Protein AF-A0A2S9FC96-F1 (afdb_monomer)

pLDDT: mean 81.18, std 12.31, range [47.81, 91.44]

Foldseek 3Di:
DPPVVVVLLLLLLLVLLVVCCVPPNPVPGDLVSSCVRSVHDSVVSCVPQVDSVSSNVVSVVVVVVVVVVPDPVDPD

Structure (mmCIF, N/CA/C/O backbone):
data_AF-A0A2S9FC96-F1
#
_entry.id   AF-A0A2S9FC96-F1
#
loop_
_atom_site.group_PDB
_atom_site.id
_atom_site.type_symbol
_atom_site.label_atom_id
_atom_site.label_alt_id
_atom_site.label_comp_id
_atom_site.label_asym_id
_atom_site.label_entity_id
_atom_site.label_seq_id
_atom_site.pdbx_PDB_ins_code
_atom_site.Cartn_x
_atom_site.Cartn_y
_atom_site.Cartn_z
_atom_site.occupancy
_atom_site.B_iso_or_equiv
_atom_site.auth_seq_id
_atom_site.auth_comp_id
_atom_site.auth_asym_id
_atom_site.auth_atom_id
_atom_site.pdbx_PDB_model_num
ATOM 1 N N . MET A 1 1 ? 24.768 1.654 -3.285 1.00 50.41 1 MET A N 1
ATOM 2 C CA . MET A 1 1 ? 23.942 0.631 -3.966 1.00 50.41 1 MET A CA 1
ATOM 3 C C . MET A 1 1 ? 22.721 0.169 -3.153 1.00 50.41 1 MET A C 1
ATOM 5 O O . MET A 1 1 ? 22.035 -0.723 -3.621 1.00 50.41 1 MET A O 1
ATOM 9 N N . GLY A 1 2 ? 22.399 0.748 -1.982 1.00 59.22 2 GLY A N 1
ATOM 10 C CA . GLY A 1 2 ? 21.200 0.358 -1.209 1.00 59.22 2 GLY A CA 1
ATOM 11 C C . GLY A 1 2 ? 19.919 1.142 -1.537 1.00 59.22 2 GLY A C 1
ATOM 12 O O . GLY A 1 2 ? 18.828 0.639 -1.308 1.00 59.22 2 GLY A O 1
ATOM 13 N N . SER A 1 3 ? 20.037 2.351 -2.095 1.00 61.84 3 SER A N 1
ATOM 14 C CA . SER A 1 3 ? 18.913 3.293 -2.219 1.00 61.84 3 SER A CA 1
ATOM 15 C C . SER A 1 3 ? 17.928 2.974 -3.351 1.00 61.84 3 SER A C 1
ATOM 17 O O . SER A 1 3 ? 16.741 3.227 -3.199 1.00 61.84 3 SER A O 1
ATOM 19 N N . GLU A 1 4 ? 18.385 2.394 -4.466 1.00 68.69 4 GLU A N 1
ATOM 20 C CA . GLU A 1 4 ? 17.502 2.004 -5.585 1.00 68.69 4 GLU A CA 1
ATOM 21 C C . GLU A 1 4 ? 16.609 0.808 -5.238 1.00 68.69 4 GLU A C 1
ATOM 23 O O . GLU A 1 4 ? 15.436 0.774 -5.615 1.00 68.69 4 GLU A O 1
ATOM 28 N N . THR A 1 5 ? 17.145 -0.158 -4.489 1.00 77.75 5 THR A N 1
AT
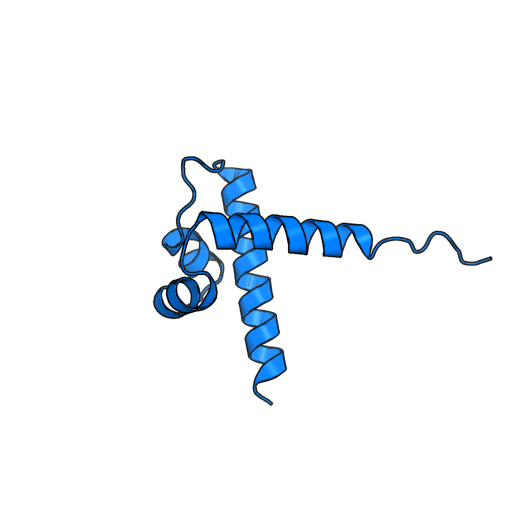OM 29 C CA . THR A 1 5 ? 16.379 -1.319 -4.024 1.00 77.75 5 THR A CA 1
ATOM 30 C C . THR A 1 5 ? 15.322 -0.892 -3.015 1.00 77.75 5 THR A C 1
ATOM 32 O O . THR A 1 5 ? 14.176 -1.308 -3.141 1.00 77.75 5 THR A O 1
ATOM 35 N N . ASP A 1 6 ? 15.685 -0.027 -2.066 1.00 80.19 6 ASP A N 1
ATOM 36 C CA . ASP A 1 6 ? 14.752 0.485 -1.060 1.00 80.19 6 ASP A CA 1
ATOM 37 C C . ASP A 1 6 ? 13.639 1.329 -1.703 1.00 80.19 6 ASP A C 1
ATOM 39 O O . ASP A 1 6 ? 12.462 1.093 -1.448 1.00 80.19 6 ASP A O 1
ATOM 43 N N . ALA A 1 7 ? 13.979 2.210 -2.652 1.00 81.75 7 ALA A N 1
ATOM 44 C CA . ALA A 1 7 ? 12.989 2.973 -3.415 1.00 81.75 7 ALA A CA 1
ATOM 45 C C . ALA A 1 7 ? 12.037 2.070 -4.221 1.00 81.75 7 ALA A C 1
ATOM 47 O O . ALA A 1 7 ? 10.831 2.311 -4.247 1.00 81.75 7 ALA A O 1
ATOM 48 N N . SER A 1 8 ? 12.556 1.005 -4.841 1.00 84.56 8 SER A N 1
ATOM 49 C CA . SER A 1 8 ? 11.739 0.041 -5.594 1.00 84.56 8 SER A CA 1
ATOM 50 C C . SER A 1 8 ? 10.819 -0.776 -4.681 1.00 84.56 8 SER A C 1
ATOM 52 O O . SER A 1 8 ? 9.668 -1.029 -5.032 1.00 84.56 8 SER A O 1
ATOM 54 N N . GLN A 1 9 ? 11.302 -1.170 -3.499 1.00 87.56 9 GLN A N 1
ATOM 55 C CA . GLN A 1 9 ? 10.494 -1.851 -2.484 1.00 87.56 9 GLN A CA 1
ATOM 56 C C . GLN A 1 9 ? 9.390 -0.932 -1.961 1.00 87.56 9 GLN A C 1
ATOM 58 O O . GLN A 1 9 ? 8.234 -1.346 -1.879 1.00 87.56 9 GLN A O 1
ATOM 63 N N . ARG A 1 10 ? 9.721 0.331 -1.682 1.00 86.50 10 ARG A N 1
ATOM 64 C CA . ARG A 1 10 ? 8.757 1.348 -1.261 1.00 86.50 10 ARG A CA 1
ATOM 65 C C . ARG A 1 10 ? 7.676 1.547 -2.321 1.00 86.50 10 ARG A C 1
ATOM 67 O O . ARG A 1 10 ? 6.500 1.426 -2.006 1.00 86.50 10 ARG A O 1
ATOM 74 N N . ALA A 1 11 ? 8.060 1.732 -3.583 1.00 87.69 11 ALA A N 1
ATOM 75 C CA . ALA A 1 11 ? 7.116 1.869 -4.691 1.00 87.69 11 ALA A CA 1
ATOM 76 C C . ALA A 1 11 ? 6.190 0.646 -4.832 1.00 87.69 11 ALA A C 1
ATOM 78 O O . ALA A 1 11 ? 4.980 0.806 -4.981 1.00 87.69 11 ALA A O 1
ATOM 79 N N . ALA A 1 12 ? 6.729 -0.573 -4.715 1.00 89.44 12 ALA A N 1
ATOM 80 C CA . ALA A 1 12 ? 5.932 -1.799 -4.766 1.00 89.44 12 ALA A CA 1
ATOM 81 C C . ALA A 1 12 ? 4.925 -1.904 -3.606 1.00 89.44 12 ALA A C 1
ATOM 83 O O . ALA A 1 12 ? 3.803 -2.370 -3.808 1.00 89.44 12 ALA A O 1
# # #
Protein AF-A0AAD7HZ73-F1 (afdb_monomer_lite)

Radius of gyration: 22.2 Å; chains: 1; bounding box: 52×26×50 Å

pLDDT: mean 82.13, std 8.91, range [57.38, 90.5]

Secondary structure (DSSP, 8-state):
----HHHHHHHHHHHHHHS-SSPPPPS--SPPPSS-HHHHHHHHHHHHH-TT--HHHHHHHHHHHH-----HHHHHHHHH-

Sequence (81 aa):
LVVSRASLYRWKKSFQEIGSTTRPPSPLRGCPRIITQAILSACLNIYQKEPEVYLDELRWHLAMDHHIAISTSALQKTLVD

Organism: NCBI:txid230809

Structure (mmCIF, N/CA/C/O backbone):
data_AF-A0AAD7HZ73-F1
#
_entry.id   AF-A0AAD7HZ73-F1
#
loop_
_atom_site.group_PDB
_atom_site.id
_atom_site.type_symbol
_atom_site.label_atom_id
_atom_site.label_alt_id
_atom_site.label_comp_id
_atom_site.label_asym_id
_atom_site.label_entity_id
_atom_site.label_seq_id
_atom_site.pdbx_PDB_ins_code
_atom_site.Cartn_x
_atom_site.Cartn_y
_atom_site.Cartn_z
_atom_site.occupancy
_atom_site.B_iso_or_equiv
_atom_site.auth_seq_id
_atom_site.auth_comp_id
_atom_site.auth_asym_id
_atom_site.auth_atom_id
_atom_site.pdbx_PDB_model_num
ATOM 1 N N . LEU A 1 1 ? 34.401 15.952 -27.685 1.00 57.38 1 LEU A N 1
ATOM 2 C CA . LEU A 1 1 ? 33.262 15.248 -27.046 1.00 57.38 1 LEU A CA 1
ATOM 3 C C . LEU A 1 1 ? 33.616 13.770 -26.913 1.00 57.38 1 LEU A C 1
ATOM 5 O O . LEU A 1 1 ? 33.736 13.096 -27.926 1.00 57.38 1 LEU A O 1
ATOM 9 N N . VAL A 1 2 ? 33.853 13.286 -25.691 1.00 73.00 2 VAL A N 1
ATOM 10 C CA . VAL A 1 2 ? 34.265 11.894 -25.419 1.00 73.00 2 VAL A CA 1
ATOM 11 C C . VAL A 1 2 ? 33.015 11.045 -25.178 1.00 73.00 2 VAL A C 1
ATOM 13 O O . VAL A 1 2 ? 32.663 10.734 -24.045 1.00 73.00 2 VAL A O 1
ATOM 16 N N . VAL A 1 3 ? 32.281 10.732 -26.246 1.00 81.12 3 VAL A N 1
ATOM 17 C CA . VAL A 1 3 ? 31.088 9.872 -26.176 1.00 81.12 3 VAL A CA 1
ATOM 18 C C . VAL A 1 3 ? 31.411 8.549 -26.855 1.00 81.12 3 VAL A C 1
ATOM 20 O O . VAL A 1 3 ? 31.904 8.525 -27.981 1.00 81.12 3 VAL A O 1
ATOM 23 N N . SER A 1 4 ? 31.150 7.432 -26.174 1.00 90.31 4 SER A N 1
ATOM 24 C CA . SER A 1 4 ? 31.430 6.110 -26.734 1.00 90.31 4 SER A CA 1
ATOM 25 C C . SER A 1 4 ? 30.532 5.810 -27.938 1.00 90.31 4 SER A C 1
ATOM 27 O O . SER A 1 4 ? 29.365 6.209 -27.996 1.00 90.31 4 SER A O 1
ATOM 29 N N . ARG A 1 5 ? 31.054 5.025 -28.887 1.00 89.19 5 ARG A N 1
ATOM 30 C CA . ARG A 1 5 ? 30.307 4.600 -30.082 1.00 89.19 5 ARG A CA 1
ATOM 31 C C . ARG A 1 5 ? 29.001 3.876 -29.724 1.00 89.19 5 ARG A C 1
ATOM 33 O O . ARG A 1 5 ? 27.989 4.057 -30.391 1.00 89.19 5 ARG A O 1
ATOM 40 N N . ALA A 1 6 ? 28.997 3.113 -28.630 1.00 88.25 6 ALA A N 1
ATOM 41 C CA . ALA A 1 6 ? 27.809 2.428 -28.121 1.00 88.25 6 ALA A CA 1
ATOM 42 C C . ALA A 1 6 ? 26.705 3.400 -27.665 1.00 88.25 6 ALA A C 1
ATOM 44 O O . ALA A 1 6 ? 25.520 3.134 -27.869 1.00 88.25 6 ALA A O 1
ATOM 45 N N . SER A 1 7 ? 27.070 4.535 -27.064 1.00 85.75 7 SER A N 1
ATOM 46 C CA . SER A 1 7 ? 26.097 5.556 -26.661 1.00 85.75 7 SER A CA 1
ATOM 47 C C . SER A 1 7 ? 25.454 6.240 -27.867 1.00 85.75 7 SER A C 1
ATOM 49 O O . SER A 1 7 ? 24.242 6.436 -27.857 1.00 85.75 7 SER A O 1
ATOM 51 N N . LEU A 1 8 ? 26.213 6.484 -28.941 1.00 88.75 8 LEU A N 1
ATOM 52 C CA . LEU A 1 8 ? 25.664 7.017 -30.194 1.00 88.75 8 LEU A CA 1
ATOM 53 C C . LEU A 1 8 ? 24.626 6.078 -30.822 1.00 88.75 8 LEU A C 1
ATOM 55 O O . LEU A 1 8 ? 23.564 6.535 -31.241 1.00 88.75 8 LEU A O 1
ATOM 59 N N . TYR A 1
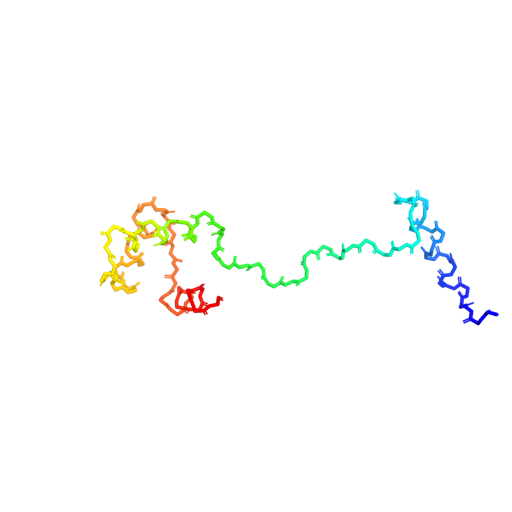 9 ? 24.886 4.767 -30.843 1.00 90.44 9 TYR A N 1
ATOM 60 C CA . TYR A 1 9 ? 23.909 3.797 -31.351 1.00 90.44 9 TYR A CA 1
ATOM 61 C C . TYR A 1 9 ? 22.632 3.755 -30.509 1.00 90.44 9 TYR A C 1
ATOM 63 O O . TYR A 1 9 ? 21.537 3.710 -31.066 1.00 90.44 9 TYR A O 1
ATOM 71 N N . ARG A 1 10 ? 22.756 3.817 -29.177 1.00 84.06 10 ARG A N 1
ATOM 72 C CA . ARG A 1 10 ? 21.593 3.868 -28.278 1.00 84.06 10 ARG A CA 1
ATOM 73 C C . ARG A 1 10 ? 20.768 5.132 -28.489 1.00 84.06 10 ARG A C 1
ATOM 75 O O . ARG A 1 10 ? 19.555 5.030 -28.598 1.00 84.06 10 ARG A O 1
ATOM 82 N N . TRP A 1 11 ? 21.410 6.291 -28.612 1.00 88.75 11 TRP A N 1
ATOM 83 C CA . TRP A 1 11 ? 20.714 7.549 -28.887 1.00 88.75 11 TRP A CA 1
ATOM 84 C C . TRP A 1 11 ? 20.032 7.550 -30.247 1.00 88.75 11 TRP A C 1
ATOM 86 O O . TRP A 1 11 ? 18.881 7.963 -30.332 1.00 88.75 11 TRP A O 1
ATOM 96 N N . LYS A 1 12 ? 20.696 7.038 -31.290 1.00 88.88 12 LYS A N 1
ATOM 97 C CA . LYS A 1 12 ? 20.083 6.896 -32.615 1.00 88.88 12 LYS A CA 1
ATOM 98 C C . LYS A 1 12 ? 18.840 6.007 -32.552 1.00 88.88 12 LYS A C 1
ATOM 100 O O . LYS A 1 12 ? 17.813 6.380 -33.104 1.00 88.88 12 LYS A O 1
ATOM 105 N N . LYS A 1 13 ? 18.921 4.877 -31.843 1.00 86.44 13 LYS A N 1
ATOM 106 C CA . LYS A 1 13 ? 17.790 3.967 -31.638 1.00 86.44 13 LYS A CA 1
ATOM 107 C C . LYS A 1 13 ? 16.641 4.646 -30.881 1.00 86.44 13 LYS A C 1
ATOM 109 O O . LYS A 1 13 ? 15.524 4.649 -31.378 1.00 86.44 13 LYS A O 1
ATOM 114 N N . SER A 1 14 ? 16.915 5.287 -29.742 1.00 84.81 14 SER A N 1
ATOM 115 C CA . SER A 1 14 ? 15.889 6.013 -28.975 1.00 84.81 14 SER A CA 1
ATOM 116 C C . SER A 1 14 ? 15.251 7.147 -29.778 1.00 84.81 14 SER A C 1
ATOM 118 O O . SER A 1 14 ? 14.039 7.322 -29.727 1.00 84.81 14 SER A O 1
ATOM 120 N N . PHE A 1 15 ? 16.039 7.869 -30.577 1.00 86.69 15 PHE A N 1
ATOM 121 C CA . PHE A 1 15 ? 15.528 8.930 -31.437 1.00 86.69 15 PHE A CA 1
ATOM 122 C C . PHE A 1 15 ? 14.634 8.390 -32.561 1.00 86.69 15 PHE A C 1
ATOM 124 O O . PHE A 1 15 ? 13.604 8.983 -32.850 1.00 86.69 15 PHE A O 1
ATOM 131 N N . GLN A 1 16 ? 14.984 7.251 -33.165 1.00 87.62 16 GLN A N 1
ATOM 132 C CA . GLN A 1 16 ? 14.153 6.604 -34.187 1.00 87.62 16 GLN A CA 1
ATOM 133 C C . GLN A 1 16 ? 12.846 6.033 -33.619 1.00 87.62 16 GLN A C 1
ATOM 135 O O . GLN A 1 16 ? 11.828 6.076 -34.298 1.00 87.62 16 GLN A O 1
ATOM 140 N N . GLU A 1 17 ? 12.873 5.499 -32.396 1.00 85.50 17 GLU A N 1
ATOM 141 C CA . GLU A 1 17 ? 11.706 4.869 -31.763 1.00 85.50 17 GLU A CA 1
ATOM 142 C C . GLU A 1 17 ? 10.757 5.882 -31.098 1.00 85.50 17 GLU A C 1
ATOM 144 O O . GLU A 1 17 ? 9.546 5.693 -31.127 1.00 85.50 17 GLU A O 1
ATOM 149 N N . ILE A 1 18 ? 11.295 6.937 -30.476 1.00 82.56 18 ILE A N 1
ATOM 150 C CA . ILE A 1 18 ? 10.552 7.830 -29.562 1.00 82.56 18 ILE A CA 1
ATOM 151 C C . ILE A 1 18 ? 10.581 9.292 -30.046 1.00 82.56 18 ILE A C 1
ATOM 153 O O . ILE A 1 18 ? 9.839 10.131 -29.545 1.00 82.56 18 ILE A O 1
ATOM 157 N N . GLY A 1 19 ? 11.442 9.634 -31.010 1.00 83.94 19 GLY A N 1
# # #
• **WORK TO BE COMPLETED**: A word-for-word copy of the lines above from the one with "ATOM 107 C C" through the one with "ATOM 122 C C", inclusive, is the only output wanted.

• **WRITTEN RESPONSE**:
ATOM 107 C C . LYS A 1 13 ? 16.641 4.646 -30.881 1.00 86.44 13 LYS A C 1
ATOM 109 O O . LYS A 1 13 ? 15.524 4.649 -31.378 1.00 86.44 13 LYS A O 1
ATOM 114 N N . SER A 1 14 ? 16.915 5.287 -29.742 1.00 84.81 14 SER A N 1
ATOM 115 C CA . SER A 1 14 ? 15.889 6.013 -28.975 1.00 84.81 14 SER A CA 1
ATOM 116 C C . SER A 1 14 ? 15.251 7.147 -29.778 1.00 84.81 14 SER A C 1
ATOM 118 O O . SER A 1 14 ? 14.039 7.322 -29.727 1.00 84.81 14 SER A O 1
ATOM 120 N N . PHE A 1 15 ? 16.039 7.869 -30.577 1.00 86.69 15 PHE A N 1
ATOM 121 C CA . PHE A 1 15 ? 15.528 8.930 -31.437 1.00 86.69 15 PHE A CA 1
ATOM 122 C C . PHE A 1 15 ? 14.634 8.390 -32.561 1.00 86.69 15 PHE A C 1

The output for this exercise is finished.